This document explains the two custom error types defined in the project: RepositoryError and AppError.
Defined in src/todo_item.rs:12-18, RepositoryError handles errors that can occur during data persistence operations:
#[derive(Debug, thiserror::Error)]
pub enum RepositoryError {
#[error("IO Error: {0}")]
Io(#[from] std::io::Error),
#[error("JSON Error: {0}")]
Json(#[from] serde_json::Error),
}Purpose: Wraps low-level storage errors that can occur when reading from or writing to the file system.
Variants:
Io(std::io::Error)- Covers file not found, permission denied, disk full, etc. Uses the#[from]attribute for automatic conversion.Json(serde_json::Error)- Covers JSON serialization/deserialization errors (e.g., corrupted data, invalid format).

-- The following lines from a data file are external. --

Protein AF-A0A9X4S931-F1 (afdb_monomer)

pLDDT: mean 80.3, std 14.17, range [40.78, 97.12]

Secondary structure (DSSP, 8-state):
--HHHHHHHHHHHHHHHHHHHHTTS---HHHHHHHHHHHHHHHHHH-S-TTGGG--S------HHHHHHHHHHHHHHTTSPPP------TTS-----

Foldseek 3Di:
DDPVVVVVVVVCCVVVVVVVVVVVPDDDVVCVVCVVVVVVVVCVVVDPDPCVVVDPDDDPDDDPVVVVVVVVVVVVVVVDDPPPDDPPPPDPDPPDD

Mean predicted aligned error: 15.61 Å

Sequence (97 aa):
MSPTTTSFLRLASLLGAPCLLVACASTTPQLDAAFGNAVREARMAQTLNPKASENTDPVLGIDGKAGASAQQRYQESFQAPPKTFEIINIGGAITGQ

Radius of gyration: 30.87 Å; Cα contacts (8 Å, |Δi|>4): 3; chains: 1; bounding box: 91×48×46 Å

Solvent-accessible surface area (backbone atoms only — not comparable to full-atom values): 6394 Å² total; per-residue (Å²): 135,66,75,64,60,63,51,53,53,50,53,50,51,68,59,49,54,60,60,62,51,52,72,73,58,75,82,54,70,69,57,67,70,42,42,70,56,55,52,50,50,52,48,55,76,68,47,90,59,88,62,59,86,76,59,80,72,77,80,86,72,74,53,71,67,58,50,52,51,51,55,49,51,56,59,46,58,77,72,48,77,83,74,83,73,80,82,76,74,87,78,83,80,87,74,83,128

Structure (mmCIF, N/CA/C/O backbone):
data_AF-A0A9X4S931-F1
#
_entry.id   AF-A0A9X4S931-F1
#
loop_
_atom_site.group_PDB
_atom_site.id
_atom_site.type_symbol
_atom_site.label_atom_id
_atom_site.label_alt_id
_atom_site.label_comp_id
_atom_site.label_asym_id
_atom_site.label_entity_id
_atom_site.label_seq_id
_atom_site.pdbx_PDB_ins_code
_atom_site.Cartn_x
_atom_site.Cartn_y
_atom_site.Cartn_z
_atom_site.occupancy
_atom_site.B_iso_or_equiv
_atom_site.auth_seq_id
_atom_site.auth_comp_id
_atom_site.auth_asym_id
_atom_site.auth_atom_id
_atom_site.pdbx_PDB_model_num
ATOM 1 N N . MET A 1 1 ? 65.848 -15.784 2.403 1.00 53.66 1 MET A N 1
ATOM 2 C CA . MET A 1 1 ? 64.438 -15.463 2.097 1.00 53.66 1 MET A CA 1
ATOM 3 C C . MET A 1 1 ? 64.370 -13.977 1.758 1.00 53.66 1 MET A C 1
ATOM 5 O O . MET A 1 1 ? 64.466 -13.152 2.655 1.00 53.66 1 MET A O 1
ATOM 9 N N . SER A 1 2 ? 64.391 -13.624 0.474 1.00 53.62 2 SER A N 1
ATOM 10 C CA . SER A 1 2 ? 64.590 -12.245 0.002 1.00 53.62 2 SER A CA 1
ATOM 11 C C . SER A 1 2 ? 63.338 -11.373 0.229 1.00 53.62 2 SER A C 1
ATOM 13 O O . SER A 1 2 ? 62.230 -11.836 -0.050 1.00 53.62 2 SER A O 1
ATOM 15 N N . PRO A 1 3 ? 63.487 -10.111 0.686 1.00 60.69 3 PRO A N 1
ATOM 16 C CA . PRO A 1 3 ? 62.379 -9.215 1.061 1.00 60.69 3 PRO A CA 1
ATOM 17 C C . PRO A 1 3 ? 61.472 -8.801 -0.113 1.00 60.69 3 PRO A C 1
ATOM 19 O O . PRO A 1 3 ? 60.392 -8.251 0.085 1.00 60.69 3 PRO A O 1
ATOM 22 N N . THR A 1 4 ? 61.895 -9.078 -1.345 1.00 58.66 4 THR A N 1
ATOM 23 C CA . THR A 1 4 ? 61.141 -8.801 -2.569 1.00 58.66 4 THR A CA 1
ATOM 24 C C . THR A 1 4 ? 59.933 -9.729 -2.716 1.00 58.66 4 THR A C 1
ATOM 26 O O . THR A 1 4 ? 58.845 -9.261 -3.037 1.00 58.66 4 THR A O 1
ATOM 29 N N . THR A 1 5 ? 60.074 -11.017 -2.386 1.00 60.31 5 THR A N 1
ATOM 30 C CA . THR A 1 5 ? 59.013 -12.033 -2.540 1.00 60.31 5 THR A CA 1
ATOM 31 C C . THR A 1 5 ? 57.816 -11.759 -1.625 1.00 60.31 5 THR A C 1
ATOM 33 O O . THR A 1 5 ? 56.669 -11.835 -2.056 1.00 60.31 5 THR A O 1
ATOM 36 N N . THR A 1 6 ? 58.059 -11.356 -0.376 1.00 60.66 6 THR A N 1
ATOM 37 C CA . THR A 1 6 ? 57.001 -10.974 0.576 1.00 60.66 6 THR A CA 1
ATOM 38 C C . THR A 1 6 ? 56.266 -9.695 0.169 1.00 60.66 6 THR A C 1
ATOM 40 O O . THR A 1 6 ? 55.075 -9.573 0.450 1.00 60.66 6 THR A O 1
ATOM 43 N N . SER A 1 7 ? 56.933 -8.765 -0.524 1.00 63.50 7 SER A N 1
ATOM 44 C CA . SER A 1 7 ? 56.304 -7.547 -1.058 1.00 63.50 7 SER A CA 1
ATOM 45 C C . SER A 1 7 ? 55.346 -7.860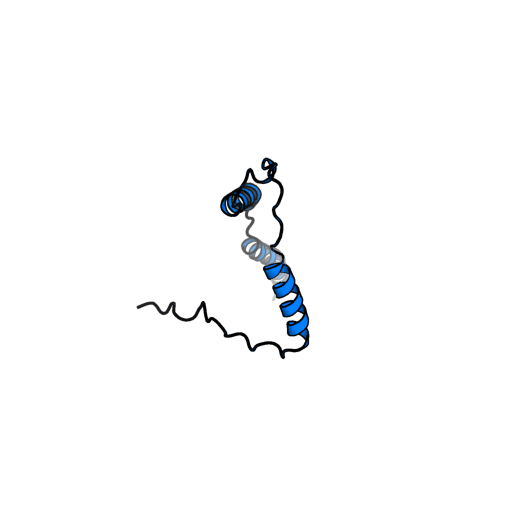 -2.216 1.00 63.50 7 SER A C 1
ATOM 47 O O . SER A 1 7 ? 54.211 -7.382 -2.226 1.00 63.50 7 SER A O 1
ATOM 49 N N . PHE A 1 8 ? 55.743 -8.754 -3.132 1.00 66.75 8 PHE A N 1
ATOM 50 C CA . PHE A 1 8 ? 54.882 -9.214 -4.230 1.00 66.75 8 PHE A CA 1
ATOM 51 C C . PHE A 1 8 ? 53.642 -9.972 -3.736 1.00 66.75 8 PHE A C 1
ATOM 53 O O . PHE A 1 8 ? 52.547 -9.734 -4.243 1.00 66.75 8 PHE A O 1
ATOM 60 N N . LEU A 1 9 ? 53.771 -10.824 -2.709 1.00 69.12 9 LEU A N 1
ATOM 61 C CA . LEU A 1 9 ? 52.613 -11.512 -2.118 1.00 69.12 9 LEU A CA 1
ATOM 62 C C . LEU A 1 9 ? 51.644 -10.546 -1.417 1.00 69.12 9 LEU A C 1
ATOM 64 O O . LEU A 1 9 ? 50.429 -10.718 -1.517 1.00 69.12 9 LEU A O 1
ATOM 68 N N . ARG A 1 10 ? 52.150 -9.510 -0.733 1.00 72.81 10 ARG A N 1
ATOM 69 C CA . ARG A 1 10 ? 51.292 -8.488 -0.107 1.00 72.81 10 ARG A CA 1
ATOM 70 C C . ARG A 1 10 ? 50.521 -7.687 -1.150 1.00 72.81 10 ARG A C 1
ATOM 72 O O . ARG A 1 10 ? 49.318 -7.501 -0.981 1.00 72.81 10 ARG A O 1
ATOM 79 N N . LEU A 1 11 ? 51.182 -7.293 -2.239 1.00 70.69 11 LEU A N 1
ATOM 80 C CA . LEU A 1 11 ? 50.559 -6.563 -3.343 1.00 70.69 11 LEU A CA 1
ATOM 81 C C . LEU A 1 11 ? 49.492 -7.410 -4.058 1.00 70.69 11 LEU A C 1
ATOM 83 O O . LEU A 1 11 ? 48.406 -6.912 -4.350 1.00 70.69 11 LEU A O 1
ATOM 87 N N . ALA A 1 12 ? 49.759 -8.705 -4.254 1.00 72.94 12 ALA A N 1
ATOM 88 C CA . ALA A 1 12 ? 48.792 -9.649 -4.810 1.00 72.94 12 ALA A CA 1
ATOM 89 C C . ALA A 1 12 ? 47.567 -9.841 -3.896 1.00 72.94 12 ALA A C 1
ATOM 91 O O . ALA A 1 12 ? 46.441 -9.866 -4.387 1.00 72.94 12 ALA A O 1
ATOM 92 N N . SER A 1 13 ? 47.752 -9.912 -2.570 1.00 73.12 13 SER A N 1
ATOM 93 C CA . SER A 1 13 ? 46.623 -10.003 -1.629 1.00 73.12 13 SER A CA 1
ATOM 94 C C . SER A 1 13 ? 45.777 -8.722 -1.590 1.00 73.12 13 SER A C 1
ATOM 96 O O . SER A 1 13 ? 44.553 -8.797 -1.501 1.00 73.12 13 SER A O 1
ATOM 98 N N . LEU A 1 14 ? 46.416 -7.553 -1.724 1.00 75.31 14 LEU A N 1
ATOM 99 C CA . LEU A 1 14 ? 45.753 -6.250 -1.669 1.00 75.31 14 LEU A CA 1
ATOM 100 C C . LEU A 1 14 ? 44.898 -5.983 -2.921 1.00 75.31 14 LEU A C 1
ATOM 102 O O . LEU A 1 14 ? 43.847 -5.359 -2.813 1.00 75.31 14 LEU A O 1
ATOM 106 N N . LEU A 1 15 ? 45.312 -6.490 -4.090 1.00 69.44 15 LEU A N 1
ATOM 107 C CA . LEU A 1 15 ? 44.530 -6.423 -5.335 1.00 69.44 15 LEU A CA 1
ATOM 108 C C . LEU A 1 15 ? 43.525 -7.579 -5.494 1.00 69.44 15 LEU A C 1
ATOM 110 O O . LEU A 1 15 ? 42.479 -7.399 -6.116 1.00 69.44 15 LEU A O 1
ATOM 114 N N . GLY A 1 16 ? 43.816 -8.762 -4.943 1.00 74.50 16 GLY A N 1
ATOM 115 C CA . GLY A 1 16 ? 42.953 -9.941 -5.066 1.00 74.50 16 GLY A CA 1
ATOM 116 C C . GLY A 1 16 ? 41.702 -9.891 -4.184 1.00 74.50 16 GLY A C 1
ATOM 117 O O . GLY A 1 16 ? 40.624 -10.288 -4.622 1.00 74.50 16 GLY A O 1
ATOM 118 N N . ALA A 1 17 ? 41.818 -9.353 -2.965 1.00 72.81 17 ALA A N 1
ATOM 119 C CA . ALA A 1 17 ? 40.700 -9.229 -2.027 1.00 72.81 17 ALA A CA 1
ATOM 120 C C . ALA A 1 17 ? 39.485 -8.440 -2.578 1.00 72.81 17 ALA A C 1
ATOM 122 O O . ALA A 1 17 ? 38.370 -8.953 -2.479 1.00 72.81 17 ALA A O 1
ATOM 123 N N . PRO A 1 18 ? 39.634 -7.250 -3.203 1.00 72.81 18 PRO A N 1
ATOM 124 C CA . PRO A 1 18 ? 38.488 -6.520 -3.752 1.00 72.81 18 PRO A CA 1
ATOM 125 C C . PRO A 1 18 ? 37.840 -7.213 -4.962 1.00 72.81 18 PRO A C 1
ATOM 127 O O . PRO A 1 18 ? 36.630 -7.094 -5.142 1.00 72.81 18 PRO A O 1
ATOM 130 N N . CYS A 1 19 ? 38.590 -7.988 -5.756 1.00 72.44 19 CYS A N 1
ATOM 131 C CA . CYS A 1 19 ? 38.023 -8.739 -6.886 1.00 72.44 19 CYS A CA 1
ATOM 132 C C . CYS A 1 19 ? 37.052 -9.839 -6.428 1.00 72.44 19 CYS A C 1
ATOM 134 O O . CYS A 1 19 ? 36.041 -10.078 -7.084 1.00 72.44 19 CYS A O 1
ATOM 136 N N . LEU A 1 20 ? 37.325 -10.475 -5.284 1.00 72.38 20 LEU A N 1
ATOM 137 C CA . LEU A 1 20 ? 36.426 -11.473 -4.694 1.00 72.38 20 LEU A CA 1
ATOM 138 C C . LEU A 1 20 ? 35.152 -10.835 -4.113 1.00 72.38 20 LEU A C 1
ATOM 140 O O . LEU A 1 20 ? 34.101 -11.468 -4.120 1.00 72.38 20 LEU A O 1
ATOM 144 N N . LEU A 1 21 ? 35.218 -9.574 -3.669 1.00 72.31 21 LEU A N 1
ATOM 145 C CA . LEU A 1 21 ? 34.061 -8.834 -3.146 1.00 72.31 21 LEU A CA 1
ATOM 146 C C . LEU A 1 21 ? 33.103 -8.360 -4.250 1.00 72.31 21 LEU A C 1
ATOM 148 O O . LEU A 1 21 ? 31.897 -8.300 -4.019 1.00 72.31 21 LEU A O 1
ATOM 152 N N . VAL A 1 22 ? 33.601 -8.071 -5.459 1.00 70.81 22 VAL A N 1
ATOM 153 C CA . VAL A 1 22 ? 32.754 -7.686 -6.608 1.00 70.81 22 VAL A CA 1
ATOM 154 C C . VAL A 1 22 ? 31.805 -8.817 -7.017 1.00 70.81 22 VAL A C 1
ATOM 156 O O . VAL A 1 22 ? 30.678 -8.546 -7.417 1.00 70.81 22 VAL A O 1
ATOM 159 N N . ALA A 1 23 ? 32.203 -10.079 -6.841 1.00 66.50 23 ALA A N 1
ATOM 160 C CA . ALA A 1 23 ? 31.325 -11.223 -7.090 1.00 66.50 23 ALA A CA 1
ATOM 161 C C . ALA A 1 23 ? 30.152 -11.318 -6.091 1.00 66.50 23 ALA A C 1
ATOM 163 O O . ALA A 1 23 ? 29.122 -11.904 -6.414 1.00 66.50 23 ALA A O 1
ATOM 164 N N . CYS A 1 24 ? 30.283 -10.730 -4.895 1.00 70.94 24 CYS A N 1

Used by: The TodoRepository trait and JsonFileRepository implementation.
Defined in src/todo_item.rs:20-26, AppError represents application-level errors:
#[derive(Debug, thiserror::Error)]
pub enum AppError {
#[error("Repository Error: {0}")]
Repository(#[from] RepositoryError),
#[error("Task not found")]
NotFound,
}Purpose: Represents high-level business logic errors that the application can encounter.
Variants:
Repository(RepositoryError)- Wraps any repository error (IO or JSON). Uses#[from]for automatic conversion fromRepositoryError.NotFound- Indicates a requested task with a specific ID does not exist.
Used by: Public functions like add_task and mark_done to provide meaningful error messages to callers.
The project uses a layered error approach:
- Repository layer handles low-level I/O and serialization issues via
RepositoryError - Application layer handles business logic issues via
AppError - The
#[from]attribute enables automatic error propagation using the?operator
This design allows callers to handle errors at an appropriate level - they can either handle AppError for user-facing messages, or let RepositoryError bubble up for debugging/storage issues.